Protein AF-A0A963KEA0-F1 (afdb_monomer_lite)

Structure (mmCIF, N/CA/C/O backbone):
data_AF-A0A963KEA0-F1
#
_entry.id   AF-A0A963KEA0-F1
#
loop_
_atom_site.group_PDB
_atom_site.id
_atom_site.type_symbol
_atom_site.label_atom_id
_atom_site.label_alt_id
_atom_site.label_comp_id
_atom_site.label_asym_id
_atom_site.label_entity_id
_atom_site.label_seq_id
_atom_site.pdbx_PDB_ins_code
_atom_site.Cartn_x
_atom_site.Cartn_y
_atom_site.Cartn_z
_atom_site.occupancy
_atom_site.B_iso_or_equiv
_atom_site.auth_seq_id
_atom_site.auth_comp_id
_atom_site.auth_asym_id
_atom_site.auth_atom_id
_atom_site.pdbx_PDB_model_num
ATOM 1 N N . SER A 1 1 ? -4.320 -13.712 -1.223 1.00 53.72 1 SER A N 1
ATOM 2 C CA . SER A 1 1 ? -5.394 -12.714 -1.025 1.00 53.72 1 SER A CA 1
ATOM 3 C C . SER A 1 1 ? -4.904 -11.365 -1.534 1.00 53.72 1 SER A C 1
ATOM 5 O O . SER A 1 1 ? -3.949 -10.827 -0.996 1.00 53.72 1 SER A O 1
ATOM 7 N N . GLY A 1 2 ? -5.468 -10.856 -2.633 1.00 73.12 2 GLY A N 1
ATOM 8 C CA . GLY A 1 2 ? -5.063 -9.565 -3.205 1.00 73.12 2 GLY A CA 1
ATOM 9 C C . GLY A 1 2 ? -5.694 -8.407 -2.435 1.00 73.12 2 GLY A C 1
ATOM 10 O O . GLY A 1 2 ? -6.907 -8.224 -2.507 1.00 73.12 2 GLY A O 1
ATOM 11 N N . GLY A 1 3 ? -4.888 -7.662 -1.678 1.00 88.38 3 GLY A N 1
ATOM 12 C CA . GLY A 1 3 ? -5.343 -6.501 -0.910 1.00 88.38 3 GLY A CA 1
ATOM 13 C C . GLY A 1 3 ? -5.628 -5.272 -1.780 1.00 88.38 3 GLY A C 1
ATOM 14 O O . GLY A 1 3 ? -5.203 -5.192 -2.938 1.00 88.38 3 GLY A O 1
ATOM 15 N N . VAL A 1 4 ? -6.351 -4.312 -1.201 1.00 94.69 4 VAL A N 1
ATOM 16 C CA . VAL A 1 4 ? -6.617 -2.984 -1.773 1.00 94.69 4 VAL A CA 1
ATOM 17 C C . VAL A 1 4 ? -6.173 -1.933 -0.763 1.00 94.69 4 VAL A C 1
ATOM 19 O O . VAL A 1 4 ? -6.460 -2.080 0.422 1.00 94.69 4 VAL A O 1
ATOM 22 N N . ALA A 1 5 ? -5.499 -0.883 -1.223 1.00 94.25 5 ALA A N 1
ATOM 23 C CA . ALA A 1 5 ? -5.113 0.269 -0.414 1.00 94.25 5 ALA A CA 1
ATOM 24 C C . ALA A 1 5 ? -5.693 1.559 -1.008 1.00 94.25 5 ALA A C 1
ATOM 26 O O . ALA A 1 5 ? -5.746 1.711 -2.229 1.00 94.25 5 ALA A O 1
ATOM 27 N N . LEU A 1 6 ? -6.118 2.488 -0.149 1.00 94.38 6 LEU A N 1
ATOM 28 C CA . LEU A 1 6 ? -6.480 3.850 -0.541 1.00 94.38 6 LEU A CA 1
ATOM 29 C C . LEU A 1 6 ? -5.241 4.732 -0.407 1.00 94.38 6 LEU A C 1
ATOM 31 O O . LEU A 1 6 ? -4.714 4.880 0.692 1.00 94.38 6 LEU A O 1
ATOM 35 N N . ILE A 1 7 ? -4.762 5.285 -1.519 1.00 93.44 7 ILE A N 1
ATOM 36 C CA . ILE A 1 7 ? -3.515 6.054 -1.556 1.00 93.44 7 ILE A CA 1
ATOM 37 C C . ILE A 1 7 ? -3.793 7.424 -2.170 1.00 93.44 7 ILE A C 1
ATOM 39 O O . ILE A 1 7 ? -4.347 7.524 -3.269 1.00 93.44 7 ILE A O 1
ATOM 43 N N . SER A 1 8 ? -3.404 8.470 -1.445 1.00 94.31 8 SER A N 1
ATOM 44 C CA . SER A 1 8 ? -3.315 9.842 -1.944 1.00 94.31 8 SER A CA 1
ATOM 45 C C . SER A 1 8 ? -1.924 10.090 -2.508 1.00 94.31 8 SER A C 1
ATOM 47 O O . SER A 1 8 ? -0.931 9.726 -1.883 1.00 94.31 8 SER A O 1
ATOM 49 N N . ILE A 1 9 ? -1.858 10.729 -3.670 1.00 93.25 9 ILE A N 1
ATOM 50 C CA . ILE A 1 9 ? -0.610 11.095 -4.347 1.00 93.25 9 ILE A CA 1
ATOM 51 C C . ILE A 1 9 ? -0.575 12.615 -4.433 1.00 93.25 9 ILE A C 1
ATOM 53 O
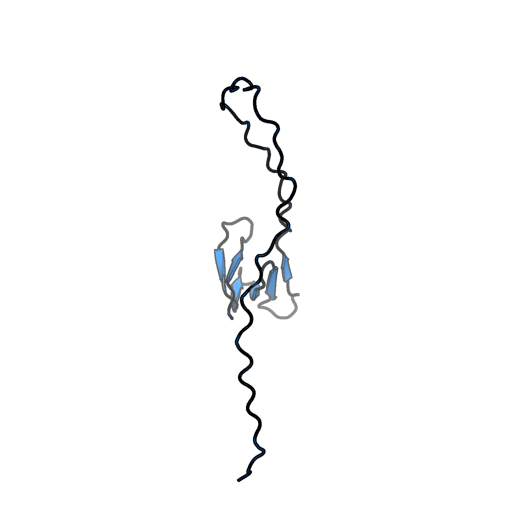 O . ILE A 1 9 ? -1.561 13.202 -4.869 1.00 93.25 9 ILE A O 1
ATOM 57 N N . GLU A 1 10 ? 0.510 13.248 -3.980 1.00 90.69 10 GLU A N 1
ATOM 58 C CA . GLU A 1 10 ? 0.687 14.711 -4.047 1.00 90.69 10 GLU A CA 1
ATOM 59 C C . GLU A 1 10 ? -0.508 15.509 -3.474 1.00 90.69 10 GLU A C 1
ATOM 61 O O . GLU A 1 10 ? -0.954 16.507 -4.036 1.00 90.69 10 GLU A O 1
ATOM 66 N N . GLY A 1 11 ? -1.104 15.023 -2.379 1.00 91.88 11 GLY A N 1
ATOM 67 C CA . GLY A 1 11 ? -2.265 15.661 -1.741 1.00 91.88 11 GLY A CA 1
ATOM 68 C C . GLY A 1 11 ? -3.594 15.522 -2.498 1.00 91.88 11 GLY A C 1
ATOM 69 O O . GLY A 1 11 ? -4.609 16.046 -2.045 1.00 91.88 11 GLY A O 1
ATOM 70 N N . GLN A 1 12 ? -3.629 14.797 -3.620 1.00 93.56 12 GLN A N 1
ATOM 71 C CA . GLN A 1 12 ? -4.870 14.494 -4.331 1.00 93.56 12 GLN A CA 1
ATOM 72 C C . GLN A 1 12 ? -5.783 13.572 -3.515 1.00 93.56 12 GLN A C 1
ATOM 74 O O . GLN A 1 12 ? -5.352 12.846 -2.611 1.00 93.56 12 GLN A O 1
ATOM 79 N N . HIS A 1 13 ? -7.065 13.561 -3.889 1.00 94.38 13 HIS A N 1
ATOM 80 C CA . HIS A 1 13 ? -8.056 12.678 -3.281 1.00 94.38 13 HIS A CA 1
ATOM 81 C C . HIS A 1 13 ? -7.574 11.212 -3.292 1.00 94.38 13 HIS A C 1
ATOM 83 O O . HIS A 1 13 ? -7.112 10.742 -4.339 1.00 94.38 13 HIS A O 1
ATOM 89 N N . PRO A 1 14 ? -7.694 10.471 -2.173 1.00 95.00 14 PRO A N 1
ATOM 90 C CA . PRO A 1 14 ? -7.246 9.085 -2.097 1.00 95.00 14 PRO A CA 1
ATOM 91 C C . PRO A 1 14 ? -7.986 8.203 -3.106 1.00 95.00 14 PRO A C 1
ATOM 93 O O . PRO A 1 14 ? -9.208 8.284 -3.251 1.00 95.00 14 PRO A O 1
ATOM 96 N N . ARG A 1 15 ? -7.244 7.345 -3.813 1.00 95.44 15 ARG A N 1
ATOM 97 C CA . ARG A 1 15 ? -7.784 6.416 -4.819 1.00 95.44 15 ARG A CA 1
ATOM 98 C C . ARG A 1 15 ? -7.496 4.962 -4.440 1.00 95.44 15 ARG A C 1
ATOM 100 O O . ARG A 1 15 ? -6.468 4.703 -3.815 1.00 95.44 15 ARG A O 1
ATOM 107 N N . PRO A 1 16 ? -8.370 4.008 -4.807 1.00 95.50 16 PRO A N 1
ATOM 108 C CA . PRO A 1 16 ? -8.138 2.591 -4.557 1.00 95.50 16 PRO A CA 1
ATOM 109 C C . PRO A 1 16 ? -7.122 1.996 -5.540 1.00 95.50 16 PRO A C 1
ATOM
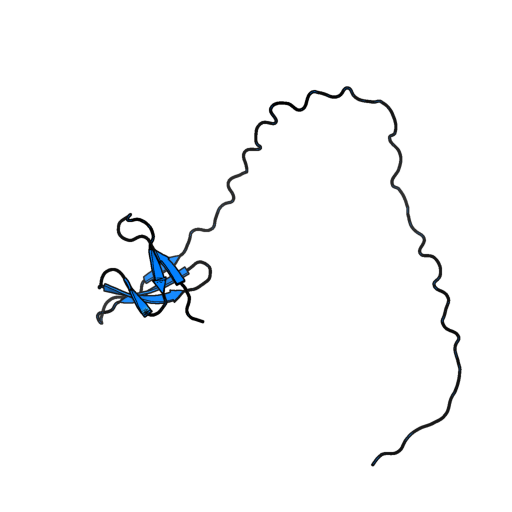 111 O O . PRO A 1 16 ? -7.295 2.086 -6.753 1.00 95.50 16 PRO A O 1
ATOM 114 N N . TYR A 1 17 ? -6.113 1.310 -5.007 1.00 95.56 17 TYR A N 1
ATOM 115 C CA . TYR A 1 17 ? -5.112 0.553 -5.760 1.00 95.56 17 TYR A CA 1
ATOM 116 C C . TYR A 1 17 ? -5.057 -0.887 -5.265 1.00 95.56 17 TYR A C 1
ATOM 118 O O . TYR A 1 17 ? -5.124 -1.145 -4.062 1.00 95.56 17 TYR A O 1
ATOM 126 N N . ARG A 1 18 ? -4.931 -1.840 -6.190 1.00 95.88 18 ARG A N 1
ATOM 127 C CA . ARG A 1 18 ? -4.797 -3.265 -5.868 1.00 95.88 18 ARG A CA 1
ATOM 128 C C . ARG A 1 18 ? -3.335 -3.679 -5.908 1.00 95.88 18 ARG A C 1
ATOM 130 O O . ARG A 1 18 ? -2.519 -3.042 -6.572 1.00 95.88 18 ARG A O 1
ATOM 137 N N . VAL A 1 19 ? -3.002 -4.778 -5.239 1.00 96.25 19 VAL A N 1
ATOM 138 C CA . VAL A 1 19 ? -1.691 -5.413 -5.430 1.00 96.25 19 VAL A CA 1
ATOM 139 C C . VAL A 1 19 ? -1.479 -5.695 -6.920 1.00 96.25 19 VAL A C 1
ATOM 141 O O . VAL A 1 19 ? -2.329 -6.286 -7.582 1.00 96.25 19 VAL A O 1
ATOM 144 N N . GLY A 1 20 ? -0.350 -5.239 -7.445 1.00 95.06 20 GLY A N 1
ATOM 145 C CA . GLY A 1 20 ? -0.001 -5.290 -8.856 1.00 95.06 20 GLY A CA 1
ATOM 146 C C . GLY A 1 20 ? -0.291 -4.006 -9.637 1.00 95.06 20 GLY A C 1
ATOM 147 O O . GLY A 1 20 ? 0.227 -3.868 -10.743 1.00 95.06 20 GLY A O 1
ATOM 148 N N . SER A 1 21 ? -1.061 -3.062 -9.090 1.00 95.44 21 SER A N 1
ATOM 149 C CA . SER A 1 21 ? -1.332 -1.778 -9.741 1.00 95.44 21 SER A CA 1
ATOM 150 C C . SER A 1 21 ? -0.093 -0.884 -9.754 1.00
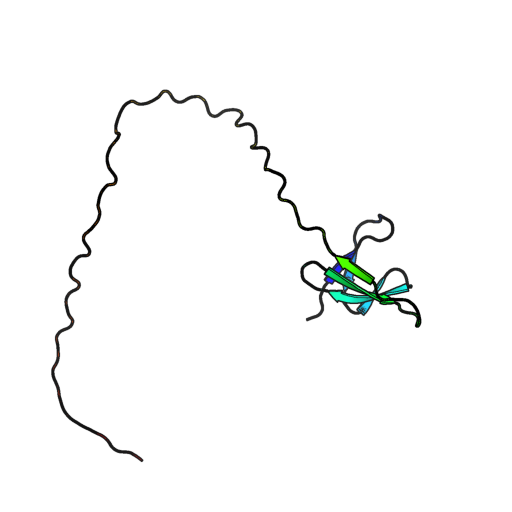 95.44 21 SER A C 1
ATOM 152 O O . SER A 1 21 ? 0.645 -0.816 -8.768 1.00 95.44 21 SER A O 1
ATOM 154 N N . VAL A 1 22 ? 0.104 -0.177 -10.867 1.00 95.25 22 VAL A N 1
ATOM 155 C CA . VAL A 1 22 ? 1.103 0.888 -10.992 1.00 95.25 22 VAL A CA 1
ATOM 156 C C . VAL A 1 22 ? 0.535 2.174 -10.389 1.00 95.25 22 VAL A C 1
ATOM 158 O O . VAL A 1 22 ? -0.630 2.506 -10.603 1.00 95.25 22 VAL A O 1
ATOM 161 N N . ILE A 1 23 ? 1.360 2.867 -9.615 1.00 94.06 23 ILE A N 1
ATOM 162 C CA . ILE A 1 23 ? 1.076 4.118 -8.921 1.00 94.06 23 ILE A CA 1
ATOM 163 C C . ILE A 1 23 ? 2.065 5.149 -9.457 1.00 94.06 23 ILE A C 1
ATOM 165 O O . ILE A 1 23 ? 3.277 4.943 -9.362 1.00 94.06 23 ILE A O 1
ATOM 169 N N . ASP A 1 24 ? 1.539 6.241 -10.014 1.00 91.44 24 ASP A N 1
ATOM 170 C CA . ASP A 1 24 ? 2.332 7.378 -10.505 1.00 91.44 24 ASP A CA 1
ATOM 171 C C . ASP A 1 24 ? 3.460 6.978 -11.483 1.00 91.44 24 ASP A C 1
----
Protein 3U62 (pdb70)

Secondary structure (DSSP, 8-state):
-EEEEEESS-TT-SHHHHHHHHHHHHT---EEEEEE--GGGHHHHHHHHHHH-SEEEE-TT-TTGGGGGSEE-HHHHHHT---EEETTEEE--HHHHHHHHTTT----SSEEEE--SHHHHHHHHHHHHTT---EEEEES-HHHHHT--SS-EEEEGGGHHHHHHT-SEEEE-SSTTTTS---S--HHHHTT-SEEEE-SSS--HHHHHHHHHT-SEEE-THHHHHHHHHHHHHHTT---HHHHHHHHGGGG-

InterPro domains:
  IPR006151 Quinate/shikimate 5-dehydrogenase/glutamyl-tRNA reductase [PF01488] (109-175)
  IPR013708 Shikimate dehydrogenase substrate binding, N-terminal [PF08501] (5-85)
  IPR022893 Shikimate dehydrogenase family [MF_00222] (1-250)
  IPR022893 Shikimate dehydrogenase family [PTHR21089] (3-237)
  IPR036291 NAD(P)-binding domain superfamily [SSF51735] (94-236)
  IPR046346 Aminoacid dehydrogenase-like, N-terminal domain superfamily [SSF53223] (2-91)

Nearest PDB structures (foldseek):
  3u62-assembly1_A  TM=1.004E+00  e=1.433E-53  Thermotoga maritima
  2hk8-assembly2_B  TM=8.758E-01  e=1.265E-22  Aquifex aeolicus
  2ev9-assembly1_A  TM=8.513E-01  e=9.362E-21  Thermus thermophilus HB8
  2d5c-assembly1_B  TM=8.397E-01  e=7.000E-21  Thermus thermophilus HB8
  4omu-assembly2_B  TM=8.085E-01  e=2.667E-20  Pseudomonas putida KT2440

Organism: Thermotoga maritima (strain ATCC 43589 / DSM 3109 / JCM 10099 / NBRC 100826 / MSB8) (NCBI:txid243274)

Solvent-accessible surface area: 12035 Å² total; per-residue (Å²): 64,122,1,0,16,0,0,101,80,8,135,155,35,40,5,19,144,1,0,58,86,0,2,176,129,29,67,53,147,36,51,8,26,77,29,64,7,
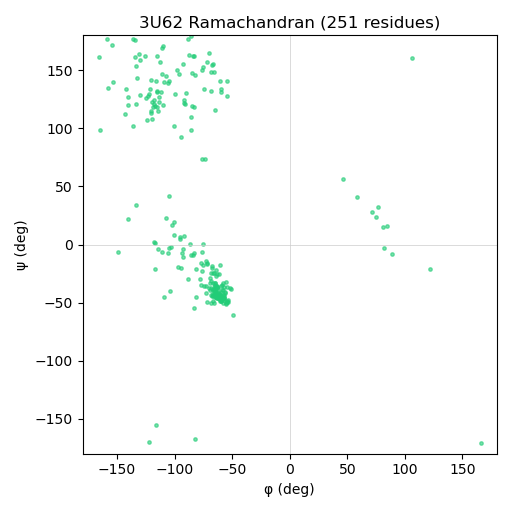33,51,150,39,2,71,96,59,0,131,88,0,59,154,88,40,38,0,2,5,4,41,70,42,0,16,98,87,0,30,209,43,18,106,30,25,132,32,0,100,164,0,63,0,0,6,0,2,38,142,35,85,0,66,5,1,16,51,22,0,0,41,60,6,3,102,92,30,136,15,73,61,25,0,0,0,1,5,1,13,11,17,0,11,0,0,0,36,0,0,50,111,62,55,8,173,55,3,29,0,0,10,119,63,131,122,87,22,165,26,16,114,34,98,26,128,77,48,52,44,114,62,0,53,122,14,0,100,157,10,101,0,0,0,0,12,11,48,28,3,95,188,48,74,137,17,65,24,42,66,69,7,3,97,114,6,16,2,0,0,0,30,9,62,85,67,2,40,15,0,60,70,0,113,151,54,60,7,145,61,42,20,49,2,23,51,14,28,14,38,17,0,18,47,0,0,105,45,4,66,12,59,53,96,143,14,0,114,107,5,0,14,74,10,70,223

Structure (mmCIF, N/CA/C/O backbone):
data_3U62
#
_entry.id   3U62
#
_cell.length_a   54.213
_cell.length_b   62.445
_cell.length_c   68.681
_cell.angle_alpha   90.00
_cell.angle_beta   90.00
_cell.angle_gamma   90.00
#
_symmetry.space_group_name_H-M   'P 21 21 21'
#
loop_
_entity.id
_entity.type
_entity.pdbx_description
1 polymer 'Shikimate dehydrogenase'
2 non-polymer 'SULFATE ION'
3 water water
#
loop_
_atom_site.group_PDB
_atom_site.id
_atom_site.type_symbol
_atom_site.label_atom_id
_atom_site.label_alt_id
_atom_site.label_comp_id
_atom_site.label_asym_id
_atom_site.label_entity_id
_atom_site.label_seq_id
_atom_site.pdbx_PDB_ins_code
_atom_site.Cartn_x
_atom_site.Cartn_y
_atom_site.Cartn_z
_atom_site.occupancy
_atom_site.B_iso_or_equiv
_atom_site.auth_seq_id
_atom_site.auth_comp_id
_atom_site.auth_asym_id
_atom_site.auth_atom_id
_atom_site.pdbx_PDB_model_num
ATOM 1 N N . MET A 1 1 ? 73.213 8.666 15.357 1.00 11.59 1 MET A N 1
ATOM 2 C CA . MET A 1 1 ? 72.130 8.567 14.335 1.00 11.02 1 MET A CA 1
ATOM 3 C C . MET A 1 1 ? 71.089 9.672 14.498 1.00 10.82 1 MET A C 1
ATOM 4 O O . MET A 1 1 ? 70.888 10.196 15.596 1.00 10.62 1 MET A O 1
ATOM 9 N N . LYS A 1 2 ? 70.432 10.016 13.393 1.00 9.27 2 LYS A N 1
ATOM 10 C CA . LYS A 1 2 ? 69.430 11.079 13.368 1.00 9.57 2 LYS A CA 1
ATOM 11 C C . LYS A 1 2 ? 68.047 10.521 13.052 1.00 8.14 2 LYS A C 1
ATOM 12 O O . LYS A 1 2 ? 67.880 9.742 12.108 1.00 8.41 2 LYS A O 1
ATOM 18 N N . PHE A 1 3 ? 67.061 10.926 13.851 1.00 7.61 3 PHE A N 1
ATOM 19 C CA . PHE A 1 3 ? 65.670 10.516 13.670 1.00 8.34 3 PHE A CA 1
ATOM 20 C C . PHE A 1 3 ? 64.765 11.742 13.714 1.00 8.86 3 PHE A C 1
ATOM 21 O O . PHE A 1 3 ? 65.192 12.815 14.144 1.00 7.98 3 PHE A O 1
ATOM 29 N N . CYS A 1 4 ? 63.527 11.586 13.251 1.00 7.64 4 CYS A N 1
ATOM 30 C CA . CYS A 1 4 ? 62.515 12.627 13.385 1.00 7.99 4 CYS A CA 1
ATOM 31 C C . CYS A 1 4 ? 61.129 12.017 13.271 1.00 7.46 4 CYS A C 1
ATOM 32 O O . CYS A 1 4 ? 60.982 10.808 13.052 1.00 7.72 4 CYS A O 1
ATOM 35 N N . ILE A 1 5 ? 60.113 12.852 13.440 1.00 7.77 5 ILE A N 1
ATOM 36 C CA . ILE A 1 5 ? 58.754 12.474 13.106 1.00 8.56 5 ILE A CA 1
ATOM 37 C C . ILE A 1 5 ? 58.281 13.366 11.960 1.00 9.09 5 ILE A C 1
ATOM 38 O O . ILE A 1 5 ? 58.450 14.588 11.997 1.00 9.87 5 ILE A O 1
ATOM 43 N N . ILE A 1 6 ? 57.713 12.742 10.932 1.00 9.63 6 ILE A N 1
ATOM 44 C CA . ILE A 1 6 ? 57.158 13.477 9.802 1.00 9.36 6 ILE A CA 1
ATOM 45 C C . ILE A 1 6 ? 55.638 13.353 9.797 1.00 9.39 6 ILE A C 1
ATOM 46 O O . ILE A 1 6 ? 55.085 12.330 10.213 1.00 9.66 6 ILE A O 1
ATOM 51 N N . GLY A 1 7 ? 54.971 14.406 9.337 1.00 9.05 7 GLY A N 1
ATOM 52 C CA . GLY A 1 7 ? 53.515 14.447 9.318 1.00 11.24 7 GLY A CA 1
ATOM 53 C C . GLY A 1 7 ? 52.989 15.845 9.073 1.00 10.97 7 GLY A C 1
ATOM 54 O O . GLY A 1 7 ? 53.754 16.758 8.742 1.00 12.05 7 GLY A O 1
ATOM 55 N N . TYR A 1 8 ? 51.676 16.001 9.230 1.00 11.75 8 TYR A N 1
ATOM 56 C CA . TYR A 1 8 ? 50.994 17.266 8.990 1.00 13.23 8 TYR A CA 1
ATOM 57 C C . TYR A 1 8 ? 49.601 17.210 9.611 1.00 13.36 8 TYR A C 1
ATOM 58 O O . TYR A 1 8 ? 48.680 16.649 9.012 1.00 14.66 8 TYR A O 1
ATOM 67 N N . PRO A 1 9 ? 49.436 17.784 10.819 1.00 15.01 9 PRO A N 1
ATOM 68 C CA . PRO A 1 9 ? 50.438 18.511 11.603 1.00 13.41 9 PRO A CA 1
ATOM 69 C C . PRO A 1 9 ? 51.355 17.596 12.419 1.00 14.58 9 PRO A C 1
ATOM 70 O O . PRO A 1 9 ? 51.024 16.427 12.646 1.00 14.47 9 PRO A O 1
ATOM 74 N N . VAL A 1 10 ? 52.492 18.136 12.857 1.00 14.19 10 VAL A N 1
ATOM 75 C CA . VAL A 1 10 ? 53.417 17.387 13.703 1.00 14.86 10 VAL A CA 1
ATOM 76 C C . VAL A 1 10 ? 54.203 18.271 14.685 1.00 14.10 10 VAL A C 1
----
» EXERCISE DESCRIPTION
The result should be an exact copy of only the lines above from the one that holds "ATOM 89 N N" through the one that holds "ATOM 147 O O", both ends included, without pictures.

» OUTPUT FOR THIS TASK
ATOM 89 N N . PRO A 1 14 ? -7.694 10.471 -2.173 1.00 95.00 14 PRO A N 1
ATOM 90 C CA . PRO A 1 14 ? -7.246 9.085 -2.097 1.00 95.00 14 PRO A CA 1
ATOM 91 C C . PRO A 1 14 ? -7.986 8.203 -3.106 1.00 95.00 14 PRO A C 1
ATOM 93 O O . PRO A 1 14 ? -9.208 8.284 -3.251 1.00 95.00 14 PRO A O 1
ATOM 96 N N . ARG A 1 15 ? -7.244 7.345 -3.813 1.00 95.44 15 ARG A N 1
ATOM 97 C CA . ARG A 1 15 ? -7.784 6.416 -4.819 1.00 95.44 15 ARG A CA 1
ATOM 98 C C . ARG A 1 15 ? -7.496 4.962 -4.440 1.00 95.44 15 ARG A C 1
ATOM 100 O O . ARG A 1 15 ? -6.468 4.703 -3.815 1.00 95.44 15 ARG A O 1
ATOM 107 N N . PRO A 1 16 ? -8.370 4.008 -4.807 1.00 95.50 16 PRO A N 1
ATOM 108 C CA . PRO A 1 16 ? -8.138 2.591 -4.557 1.00 95.50 16 PRO A CA 1
ATOM 109 C C . PRO A 1 16 ? -7.122 1.996 -5.540 1.00 95.50 16 PRO A C 1
ATOM
 111 O O . PRO A 1 16 ? -7.295 2.086 -6.753 1.00 95.50 16 PRO A O 1
ATOM 114 N N . TYR A 1 17 ? -6.113 1.310 -5.007 1.00 95.56 17 TYR A N 1
ATOM 115 C CA . TYR A 1 17 ? -5.112 0.553 -5.760 1.00 95.56 17 TYR A CA 1
ATOM 116 C C . TYR A 1 17 ? -5.057 -0.887 -5.265 1.00 95.56 17 TYR A C 1
ATOM 118 O O . TYR A 1 17 ? -5.124 -1.145 -4.062 1.00 95.56 17 TYR A O 1
ATOM 126 N N . ARG A 1 18 ? -4.931 -1.840 -6.190 1.00 95.88 18 ARG A N 1
ATOM 127 C CA . ARG A 1 18 ? -4.797 -3.265 -5.868 1.00 95.88 18 ARG A CA 1
ATOM 128 C C . ARG A 1 18 ? -3.335 -3.679 -5.908 1.00 95.88 18 ARG A C 1
ATOM 130 O O . ARG A 1 18 ? -2.519 -3.042 -6.572 1.00 95.88 18 ARG A O 1
ATOM 137 N N . VAL A 1 19 ? -3.002 -4.778 -5.239 1.00 96.25 19 VAL A N 1
ATOM 138 C CA . VAL A 1 19 ? -1.691 -5.413 -5.430 1.00 96.25 19 VAL A CA 1
ATOM 139 C C . VAL A 1 19 ? -1.479 -5.695 -6.920 1.00 96.25 19 VAL A C 1
ATOM 141 O O . VAL A 1 19 ? -2.329 -6.286 -7.582 1.00 96.25 19 VAL A O 1
ATOM 144 N N . GLY A 1 20 ? -0.350 -5.239 -7.445 1.00 95.06 20 GLY A N 1
ATOM 145 C CA . GLY A 1 20 ? -0.001 -5.290 -8.856 1.00 95.06 20 GLY A CA 1
ATOM 146 C C . GLY A 1 20 ? -0.291 -4.006 -9.637 1.00 95.06 20 GLY A C 1
ATOM 147 O O . GLY A 1 20 ? 0.227 -3.868 -10.743 1.00 95.06 20 GLY A O 1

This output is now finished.